→ **Exercise brief**:
The entries below contain a stretch that opens with the line containing "data_AF-A0A485LB66-F1" and closes with the line containing "ATOM 3 C C ."; set down that stretch exactly, both ends included, and nothing else.

═══ Records for this exercise ═══

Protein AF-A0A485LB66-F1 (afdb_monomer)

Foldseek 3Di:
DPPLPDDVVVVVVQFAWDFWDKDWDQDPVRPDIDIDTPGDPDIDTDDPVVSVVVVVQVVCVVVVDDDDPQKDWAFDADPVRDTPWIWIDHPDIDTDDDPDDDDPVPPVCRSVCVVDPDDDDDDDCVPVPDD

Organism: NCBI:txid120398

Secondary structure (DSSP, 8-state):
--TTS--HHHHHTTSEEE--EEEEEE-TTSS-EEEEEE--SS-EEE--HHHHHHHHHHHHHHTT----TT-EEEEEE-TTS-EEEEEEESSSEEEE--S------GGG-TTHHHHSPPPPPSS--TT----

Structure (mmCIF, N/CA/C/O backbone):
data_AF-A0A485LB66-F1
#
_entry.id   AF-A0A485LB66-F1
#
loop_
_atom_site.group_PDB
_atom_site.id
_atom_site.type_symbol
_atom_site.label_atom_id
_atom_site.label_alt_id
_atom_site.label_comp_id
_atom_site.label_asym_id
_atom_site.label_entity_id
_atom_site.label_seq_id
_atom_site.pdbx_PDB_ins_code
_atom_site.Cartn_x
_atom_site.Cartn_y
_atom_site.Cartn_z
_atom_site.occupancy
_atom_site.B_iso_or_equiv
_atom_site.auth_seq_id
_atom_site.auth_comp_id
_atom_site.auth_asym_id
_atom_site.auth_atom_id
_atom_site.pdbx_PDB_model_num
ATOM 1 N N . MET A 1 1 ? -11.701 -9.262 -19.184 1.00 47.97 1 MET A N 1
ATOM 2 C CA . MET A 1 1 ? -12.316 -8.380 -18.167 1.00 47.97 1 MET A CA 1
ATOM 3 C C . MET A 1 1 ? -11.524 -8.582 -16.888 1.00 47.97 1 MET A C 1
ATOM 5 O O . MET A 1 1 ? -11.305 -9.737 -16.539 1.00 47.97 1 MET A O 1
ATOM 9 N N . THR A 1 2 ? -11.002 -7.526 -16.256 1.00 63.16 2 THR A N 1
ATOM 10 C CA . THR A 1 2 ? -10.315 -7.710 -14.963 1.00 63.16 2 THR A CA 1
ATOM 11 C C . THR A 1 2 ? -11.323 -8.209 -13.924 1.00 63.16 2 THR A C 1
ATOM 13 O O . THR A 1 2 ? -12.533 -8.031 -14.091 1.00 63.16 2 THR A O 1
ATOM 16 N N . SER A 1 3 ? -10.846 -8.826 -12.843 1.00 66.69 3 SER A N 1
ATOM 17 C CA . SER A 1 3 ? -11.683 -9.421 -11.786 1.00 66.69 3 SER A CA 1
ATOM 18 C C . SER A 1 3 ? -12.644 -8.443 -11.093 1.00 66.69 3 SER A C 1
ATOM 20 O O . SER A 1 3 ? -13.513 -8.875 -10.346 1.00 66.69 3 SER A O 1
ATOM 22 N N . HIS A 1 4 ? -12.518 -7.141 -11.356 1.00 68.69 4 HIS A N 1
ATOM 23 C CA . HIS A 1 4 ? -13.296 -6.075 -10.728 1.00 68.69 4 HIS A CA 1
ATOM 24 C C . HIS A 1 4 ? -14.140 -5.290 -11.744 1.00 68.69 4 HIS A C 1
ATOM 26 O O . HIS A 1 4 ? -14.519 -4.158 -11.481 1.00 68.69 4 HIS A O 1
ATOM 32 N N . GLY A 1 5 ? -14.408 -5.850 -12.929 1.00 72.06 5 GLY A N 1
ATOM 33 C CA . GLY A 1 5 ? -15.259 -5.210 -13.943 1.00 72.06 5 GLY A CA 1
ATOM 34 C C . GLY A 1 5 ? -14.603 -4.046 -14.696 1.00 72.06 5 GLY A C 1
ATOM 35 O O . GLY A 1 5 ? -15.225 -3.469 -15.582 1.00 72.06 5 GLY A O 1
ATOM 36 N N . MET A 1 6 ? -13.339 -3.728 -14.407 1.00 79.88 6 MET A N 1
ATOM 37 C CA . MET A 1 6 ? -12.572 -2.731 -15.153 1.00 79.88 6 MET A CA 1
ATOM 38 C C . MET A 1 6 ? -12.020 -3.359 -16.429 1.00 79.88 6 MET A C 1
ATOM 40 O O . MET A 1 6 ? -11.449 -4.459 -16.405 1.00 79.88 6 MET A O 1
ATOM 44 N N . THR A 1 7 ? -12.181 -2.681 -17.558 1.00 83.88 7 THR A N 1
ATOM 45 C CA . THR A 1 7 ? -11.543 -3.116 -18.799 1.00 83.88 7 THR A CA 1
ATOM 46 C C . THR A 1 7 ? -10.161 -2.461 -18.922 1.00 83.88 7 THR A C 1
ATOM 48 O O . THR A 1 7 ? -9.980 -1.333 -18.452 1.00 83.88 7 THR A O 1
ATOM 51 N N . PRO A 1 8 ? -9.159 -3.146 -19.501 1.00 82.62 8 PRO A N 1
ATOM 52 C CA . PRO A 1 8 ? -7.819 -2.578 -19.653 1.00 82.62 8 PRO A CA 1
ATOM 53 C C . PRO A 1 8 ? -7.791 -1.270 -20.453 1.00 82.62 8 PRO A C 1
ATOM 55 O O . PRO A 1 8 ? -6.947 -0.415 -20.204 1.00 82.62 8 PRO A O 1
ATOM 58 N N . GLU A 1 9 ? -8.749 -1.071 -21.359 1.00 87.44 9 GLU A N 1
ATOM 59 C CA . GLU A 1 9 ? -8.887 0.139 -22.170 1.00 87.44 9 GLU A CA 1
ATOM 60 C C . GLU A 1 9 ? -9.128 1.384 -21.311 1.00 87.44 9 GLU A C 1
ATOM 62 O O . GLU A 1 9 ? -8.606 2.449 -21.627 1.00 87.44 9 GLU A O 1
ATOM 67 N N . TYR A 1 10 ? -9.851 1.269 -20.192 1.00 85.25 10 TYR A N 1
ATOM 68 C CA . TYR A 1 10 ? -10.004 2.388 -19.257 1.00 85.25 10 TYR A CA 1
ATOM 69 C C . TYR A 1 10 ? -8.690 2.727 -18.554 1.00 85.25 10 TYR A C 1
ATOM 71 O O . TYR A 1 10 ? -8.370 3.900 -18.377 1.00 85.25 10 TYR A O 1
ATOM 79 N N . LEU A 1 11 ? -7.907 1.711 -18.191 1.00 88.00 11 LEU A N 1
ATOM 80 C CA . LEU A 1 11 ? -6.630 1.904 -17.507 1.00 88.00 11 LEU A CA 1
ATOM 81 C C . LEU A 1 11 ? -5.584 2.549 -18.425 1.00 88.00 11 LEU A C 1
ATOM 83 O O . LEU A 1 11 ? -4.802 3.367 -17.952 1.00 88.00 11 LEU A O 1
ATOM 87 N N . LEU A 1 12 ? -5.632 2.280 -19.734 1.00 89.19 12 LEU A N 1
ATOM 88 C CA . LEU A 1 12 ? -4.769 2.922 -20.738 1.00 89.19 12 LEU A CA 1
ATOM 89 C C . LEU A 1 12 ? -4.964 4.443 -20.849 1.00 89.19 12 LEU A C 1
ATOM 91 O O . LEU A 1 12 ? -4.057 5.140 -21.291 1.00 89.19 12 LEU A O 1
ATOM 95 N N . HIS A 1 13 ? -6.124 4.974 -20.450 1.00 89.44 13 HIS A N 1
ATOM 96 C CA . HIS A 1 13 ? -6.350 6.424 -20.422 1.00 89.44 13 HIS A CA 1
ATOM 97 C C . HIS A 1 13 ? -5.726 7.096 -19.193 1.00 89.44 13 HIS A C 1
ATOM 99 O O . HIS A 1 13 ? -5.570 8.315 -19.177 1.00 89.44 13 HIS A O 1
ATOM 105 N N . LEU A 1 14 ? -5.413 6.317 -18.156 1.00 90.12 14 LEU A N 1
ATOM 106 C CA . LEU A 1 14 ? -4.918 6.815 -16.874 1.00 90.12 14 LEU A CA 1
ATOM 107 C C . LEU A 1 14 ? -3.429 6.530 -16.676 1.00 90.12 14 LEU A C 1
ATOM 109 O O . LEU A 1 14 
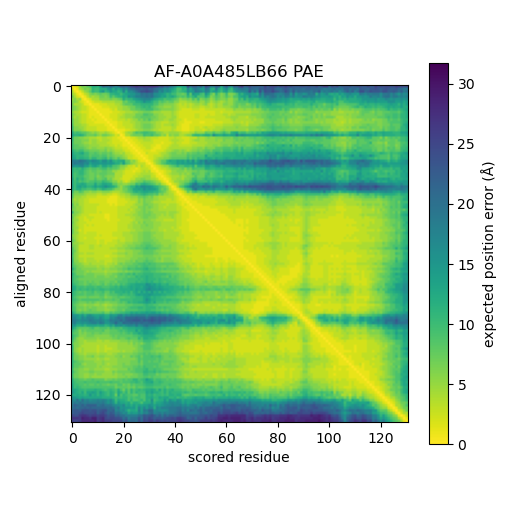? -2.741 7.319 -16.033 1.00 90.12 14 LEU A O 1
ATOM 113 N N . PHE A 1 15 ? -2.936 5.412 -17.209 1.00 92.88 15 PHE A N 1
ATOM 114 C CA . PHE A 1 15 ? -1.610 4.892 -16.906 1.00 92.88 15 PHE A CA 1
ATOM 115 C C . PHE A 1 15 ? -0.846 4.508 -18.168 1.00 92.88 15 PHE A C 1
ATOM 117 O O . PHE A 1 15 ? -1.410 3.984 -19.130 1.00 92.88 15 PHE A O 1
ATOM 124 N N . GLY A 1 16 ? 0.467 4.735 -18.132 1.00 91.69 16 GLY A N 1
ATOM 125 C CA . GLY A 1 16 ? 1.365 4.317 -19.201 1.00 91.69 16 GLY A CA 1
ATOM 126 C C . GLY A 1 16 ? 1.473 2.797 -19.254 1.00 91.69 16 GLY A C 1
ATOM 127 O O . GLY A 1 16 ? 1.475 2.131 -18.218 1.00 91.69 16 GLY A O 1
ATOM 128 N N . VAL A 1 17 ? 1.588 2.242 -20.458 1.00 91.12 17 VAL A N 1
ATOM 129 C CA . VAL A 1 17 ? 1.878 0.816 -20.627 1.00 91.12 17 VAL A CA 1
ATOM 130 C C . VAL A 1 17 ? 3.281 0.535 -20.109 1.00 91.12 17 VAL A C 1
ATOM 132 O O . VAL A 1 17 ? 4.234 1.241 -20.436 1.00 91.12 17 VAL A O 1
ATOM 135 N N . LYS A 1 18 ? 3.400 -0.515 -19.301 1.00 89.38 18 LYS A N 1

═══

→ **Answer section**:
data_AF-A0A485LB66-F1
#
_entry.id   AF-A0A485LB66-F1
#
loop_
_atom_site.group_PDB
_atom_site.id
_atom_site.type_symbol
_atom_site.label_atom_id
_atom_site.label_alt_id
_atom_site.label_comp_id
_atom_site.label_asym_id
_atom_site.label_entity_id
_atom_site.label_seq_id
_atom_site.pdbx_PDB_ins_code
_atom_site.Cartn_x
_atom_site.Cartn_y
_atom_site.Cartn_z
_atom_site.occupancy
_atom_site.B_iso_or_equiv
_atom_site.auth_seq_id
_atom_site.auth_comp_id
_atom_site.auth_asym_id
_atom_site.auth_atom_id
_atom_site.pdbx_PDB_model_num
ATOM 1 N N . MET A 1 1 ? -11.701 -9.262 -19.184 1.00 47.97 1 MET A N 1
ATOM 2 C CA . MET A 1 1 ? -12.316 -8.380 -18.167 1.00 47.97 1 MET A CA 1
ATOM 3 C C . MET A 1 1 ? -11.524 -8.582 -16.888 1.00 47.97 1 MET A C 1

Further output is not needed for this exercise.